▶ What needs to be done: Which lines below fall between the one containing "ATOM 196 N N" and the one containing "ATOM 216 N N"? Repeat them exactly, counting both of those lines, and add nothing else.

= Beginning of Section =

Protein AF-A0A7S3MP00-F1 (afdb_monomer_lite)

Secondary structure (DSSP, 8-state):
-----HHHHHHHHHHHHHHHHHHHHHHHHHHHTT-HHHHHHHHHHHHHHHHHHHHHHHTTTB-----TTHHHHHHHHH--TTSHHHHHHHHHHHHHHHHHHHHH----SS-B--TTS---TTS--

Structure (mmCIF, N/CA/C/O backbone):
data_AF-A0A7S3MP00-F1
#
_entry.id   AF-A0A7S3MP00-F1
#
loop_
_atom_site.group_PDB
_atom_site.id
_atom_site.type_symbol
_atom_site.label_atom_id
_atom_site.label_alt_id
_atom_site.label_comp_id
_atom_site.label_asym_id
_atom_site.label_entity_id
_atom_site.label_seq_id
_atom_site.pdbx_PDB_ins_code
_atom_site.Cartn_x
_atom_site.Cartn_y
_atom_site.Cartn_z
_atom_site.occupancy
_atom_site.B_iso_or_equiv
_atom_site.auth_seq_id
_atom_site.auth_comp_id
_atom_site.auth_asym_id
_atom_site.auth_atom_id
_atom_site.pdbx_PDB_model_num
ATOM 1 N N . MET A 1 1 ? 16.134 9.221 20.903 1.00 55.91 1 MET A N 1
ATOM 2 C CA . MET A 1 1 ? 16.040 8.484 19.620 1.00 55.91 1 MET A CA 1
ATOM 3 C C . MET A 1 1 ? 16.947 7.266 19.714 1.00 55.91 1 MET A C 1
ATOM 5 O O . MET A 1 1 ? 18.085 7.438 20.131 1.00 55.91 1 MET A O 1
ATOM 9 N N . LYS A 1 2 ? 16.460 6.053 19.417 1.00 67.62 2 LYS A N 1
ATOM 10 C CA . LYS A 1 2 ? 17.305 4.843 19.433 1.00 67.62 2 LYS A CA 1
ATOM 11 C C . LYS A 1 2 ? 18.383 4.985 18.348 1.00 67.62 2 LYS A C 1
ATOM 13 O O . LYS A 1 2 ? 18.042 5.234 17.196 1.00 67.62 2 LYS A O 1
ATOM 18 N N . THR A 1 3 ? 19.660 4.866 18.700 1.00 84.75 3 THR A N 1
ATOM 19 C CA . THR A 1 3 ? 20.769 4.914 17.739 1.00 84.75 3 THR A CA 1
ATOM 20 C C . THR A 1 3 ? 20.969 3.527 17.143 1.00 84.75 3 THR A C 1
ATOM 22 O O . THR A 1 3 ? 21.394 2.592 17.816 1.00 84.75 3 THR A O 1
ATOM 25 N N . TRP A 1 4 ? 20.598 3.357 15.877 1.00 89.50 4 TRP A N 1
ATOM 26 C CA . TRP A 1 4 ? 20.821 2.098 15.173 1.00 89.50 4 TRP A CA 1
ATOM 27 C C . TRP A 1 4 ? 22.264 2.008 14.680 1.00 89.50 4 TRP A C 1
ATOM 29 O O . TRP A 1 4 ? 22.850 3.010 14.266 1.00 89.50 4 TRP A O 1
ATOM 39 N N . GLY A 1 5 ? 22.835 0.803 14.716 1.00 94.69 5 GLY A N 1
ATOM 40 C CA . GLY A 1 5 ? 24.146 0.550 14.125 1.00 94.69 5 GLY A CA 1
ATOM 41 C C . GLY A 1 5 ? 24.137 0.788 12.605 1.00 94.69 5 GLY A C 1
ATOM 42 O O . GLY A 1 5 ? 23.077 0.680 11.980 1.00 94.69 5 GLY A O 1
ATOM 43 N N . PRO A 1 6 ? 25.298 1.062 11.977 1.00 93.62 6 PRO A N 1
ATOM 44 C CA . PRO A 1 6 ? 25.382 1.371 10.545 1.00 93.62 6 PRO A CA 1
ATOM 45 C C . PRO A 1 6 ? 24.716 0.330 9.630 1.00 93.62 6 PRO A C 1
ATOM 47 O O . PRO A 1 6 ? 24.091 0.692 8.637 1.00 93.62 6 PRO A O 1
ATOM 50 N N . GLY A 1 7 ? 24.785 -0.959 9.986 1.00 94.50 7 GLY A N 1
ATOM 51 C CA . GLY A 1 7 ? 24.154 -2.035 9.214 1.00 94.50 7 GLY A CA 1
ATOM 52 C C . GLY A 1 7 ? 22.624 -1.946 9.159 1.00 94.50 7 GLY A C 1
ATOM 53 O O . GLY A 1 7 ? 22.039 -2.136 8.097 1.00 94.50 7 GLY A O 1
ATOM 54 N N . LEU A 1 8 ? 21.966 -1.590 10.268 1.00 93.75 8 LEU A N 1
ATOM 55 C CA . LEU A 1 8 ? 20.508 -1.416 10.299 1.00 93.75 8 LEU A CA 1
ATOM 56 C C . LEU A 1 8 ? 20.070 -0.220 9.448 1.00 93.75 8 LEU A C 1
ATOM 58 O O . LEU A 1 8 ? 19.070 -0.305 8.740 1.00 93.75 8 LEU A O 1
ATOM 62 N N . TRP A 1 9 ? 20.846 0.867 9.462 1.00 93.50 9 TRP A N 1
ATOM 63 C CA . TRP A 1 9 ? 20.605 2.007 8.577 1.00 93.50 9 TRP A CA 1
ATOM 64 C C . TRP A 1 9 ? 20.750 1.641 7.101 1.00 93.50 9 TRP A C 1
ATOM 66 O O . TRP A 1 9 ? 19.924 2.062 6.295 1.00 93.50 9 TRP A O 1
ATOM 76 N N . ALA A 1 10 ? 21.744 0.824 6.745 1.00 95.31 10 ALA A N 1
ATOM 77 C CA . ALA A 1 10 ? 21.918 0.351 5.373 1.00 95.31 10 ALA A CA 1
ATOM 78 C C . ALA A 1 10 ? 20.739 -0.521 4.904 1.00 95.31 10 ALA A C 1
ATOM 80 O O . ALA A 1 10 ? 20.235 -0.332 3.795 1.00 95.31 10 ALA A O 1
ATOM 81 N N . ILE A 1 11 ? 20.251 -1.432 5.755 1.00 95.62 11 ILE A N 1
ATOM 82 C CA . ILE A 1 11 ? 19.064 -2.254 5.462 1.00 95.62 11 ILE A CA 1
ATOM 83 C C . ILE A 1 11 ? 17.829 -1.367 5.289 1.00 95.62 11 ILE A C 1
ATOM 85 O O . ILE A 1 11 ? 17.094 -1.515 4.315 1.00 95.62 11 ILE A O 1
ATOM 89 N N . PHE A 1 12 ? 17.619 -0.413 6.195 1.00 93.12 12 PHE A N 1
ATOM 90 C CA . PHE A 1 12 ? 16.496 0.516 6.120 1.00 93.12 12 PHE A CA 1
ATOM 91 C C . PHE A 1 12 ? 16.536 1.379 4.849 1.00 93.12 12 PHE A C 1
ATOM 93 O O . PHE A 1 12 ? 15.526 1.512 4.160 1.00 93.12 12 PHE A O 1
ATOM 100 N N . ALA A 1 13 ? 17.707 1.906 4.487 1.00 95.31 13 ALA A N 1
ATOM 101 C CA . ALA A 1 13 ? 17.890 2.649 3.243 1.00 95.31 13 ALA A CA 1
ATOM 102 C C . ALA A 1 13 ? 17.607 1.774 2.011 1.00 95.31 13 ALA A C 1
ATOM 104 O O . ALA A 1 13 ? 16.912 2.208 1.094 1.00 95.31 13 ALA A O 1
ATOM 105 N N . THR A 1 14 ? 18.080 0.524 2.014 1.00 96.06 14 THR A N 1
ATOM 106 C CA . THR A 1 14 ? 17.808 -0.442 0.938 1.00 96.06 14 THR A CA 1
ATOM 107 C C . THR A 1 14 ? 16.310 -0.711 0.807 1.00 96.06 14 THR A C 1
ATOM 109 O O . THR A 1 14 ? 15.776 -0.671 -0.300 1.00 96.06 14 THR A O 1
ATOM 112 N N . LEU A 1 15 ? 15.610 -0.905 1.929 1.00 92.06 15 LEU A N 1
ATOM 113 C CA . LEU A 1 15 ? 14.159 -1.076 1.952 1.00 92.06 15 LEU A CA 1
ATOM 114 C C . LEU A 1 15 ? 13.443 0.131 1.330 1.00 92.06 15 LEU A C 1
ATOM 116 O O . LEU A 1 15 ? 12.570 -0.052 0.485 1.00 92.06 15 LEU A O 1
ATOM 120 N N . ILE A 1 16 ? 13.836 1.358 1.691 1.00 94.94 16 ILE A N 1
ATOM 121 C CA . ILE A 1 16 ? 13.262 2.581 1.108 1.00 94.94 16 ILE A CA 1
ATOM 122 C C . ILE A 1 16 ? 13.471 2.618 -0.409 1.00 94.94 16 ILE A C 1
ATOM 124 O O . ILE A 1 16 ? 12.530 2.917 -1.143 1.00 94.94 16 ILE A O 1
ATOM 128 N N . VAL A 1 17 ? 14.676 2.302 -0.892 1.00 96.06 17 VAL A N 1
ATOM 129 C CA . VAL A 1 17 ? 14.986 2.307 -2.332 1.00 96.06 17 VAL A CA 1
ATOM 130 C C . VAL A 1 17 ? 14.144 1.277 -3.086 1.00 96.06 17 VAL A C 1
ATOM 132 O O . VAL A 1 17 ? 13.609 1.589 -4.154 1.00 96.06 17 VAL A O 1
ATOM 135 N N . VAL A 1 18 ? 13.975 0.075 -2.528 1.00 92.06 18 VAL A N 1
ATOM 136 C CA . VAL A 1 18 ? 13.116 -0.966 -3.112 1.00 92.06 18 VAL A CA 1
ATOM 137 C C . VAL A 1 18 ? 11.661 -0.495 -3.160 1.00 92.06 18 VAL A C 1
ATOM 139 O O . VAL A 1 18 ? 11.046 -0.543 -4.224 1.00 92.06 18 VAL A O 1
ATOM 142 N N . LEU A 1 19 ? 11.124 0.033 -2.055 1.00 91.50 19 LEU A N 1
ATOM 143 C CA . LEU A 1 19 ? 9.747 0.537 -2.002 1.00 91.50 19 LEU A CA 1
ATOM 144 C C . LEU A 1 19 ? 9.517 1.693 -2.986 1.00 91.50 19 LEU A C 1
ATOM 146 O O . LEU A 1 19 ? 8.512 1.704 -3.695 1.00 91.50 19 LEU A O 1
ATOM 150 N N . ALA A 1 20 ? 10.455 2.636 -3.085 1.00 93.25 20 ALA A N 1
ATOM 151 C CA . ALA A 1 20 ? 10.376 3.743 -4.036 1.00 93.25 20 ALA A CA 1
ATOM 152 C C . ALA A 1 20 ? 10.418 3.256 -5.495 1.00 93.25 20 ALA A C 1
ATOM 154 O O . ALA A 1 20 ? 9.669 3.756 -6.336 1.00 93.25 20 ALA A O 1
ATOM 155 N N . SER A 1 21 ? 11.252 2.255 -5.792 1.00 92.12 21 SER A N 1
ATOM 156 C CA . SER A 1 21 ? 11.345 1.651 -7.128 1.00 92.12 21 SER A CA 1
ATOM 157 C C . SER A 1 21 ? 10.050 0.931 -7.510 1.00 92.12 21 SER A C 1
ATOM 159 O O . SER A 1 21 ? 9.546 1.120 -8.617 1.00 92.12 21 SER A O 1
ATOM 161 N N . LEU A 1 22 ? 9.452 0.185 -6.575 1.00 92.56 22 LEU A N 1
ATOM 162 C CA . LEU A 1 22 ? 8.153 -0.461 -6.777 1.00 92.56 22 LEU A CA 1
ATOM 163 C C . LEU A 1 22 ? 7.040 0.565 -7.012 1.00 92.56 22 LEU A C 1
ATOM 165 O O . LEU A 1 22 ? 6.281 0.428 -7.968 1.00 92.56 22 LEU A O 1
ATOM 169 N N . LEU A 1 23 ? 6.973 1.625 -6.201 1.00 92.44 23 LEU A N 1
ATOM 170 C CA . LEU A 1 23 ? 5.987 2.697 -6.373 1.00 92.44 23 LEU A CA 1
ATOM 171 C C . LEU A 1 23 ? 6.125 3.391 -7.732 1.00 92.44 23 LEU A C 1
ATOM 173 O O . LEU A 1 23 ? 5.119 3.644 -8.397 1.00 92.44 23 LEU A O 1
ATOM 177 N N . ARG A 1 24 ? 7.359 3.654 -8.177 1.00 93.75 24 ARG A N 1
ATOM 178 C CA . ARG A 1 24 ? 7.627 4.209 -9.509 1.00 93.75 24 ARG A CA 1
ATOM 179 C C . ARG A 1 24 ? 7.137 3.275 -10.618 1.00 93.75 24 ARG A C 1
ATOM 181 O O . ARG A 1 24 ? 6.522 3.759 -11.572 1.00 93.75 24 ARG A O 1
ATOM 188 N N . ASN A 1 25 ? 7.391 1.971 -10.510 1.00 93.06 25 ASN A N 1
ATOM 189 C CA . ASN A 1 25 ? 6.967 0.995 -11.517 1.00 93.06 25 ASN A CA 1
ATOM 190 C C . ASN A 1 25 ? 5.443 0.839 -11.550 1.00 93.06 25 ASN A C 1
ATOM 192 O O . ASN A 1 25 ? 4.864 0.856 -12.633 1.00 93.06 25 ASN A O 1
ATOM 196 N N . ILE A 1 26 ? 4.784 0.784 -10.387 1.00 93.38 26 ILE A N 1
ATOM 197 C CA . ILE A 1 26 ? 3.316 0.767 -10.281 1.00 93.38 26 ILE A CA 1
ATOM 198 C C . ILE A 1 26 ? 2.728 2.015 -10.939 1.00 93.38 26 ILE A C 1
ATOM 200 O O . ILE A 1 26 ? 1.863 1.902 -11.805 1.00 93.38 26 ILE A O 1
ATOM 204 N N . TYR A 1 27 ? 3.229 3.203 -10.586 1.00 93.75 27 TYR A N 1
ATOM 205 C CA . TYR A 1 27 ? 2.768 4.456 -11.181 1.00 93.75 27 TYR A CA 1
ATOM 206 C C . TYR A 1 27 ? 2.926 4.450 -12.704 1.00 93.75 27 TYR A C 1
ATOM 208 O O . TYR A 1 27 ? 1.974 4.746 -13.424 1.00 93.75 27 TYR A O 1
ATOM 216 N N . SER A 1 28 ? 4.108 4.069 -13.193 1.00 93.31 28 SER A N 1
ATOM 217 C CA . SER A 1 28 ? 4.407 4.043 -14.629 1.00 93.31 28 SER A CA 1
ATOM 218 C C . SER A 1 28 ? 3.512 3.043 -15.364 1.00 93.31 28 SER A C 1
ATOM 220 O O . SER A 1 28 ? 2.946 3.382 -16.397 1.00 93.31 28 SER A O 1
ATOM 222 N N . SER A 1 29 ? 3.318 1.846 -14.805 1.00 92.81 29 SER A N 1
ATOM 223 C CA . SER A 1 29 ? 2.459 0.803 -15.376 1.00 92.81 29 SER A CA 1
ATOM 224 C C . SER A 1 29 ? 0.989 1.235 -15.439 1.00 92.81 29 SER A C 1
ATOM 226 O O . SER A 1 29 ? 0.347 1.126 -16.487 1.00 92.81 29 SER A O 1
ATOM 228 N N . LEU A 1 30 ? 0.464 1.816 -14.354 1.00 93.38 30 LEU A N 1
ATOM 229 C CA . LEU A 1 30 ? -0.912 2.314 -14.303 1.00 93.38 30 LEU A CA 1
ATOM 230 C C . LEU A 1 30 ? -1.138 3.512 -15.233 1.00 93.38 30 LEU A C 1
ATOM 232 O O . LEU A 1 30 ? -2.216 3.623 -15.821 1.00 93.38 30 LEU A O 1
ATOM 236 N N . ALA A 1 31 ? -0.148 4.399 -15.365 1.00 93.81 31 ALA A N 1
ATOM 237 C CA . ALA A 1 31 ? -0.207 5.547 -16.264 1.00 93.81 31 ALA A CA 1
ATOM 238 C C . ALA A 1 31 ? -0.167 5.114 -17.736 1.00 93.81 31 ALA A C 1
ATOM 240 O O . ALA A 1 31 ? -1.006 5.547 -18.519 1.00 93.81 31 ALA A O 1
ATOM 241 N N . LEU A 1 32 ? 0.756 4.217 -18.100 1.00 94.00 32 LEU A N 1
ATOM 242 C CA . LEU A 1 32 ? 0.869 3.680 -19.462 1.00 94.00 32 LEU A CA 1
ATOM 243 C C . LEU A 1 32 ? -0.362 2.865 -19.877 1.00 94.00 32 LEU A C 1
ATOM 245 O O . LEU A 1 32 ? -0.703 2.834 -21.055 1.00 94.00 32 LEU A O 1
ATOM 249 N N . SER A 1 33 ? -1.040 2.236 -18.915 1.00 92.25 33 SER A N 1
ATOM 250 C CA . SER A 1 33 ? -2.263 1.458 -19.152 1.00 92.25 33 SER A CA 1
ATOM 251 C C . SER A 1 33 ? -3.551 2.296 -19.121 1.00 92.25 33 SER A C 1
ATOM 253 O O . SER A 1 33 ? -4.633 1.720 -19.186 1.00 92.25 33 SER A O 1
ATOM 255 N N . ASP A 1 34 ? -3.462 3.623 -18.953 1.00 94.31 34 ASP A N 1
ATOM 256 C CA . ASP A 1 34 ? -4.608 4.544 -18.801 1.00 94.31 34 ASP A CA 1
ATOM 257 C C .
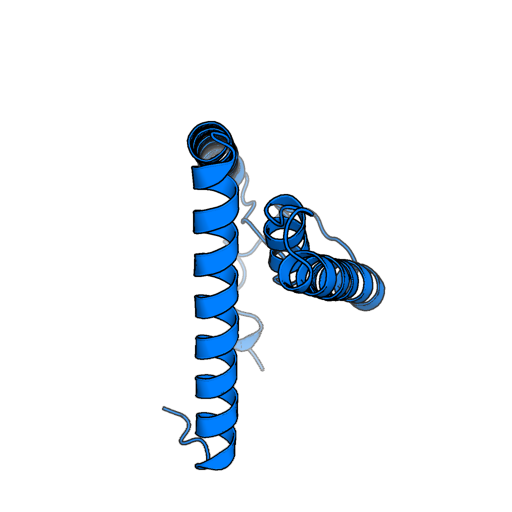 ASP A 1 34 ? -5.598 4.150 -17.676 1.00 94.31 34 ASP A C 1
ATOM 259 O O . ASP A 1 34 ? -6.790 4.464 -17.668 1.00 94.31 34 ASP A O 1
ATOM 263 N N . CYS A 1 35 ? -5.088 3.440 -16.668 1.00 93.50 35 CYS A N 1
ATOM 264 C CA . CYS A 1 35 ? -5.861 2.965 -15.521 1.00 93.50 35 CYS A CA 1
ATOM 265 C C . CYS A 1 35 ? -5.622 3.811 -14.266 1.00 93.50 35 CYS A C 1
ATOM 267 O O . CYS A 1 35 ? -6.404 3.722 -13.316 1.00 93.50 35 CYS A O 1
ATOM 269 N N . LEU A 1 36 ? -4.581 4.652 -14.252 1.00 94.06 36 LEU A N 1
ATOM 270 C CA . LEU A 1 36 ? -4.170 5.436 -13.084 1.00 94.06 36 LEU A CA 1
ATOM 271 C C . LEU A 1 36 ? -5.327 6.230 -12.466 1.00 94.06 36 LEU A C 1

= End of Section =

▶ Solution:
ATOM 196 N N . ILE A 1 26 ? 4.784 0.784 -10.387 1.00 93.38 26 ILE A N 1
ATOM 197 C CA . ILE A 1 26 ? 3.316 0.767 -10.281 1.00 93.38 26 ILE A CA 1
ATOM 198 C C . ILE A 1 26 ? 2.728 2.015 -10.939 1.00 93.38 26 ILE A C 1
ATOM 200 O O . ILE A 1 26 ? 1.863 1.902 -11.805 1.00 93.38 26 ILE A O 1
ATOM 204 N N . TYR A 1 27 ? 3.229 3.203 -10.586 1.00 93.75 27 TYR A N 1
ATOM 205 C CA . TYR A 1 27 ? 2.768 4.456 -11.181 1.00 93.75 27 TYR A CA 1
ATOM 206 C C . TYR A 1 27 ? 2.926 4.450 -12.704 1.00 93.75 27 TYR A C 1
ATOM 208 O O . TYR A 1 27 ? 1.974 4.746 -13.424 1.00 93.75 27 TYR A O 1
ATOM 216 N N . SER A 1 28 ? 4.108 4.069 -13.193 1.00 93.31 28 SER A N 1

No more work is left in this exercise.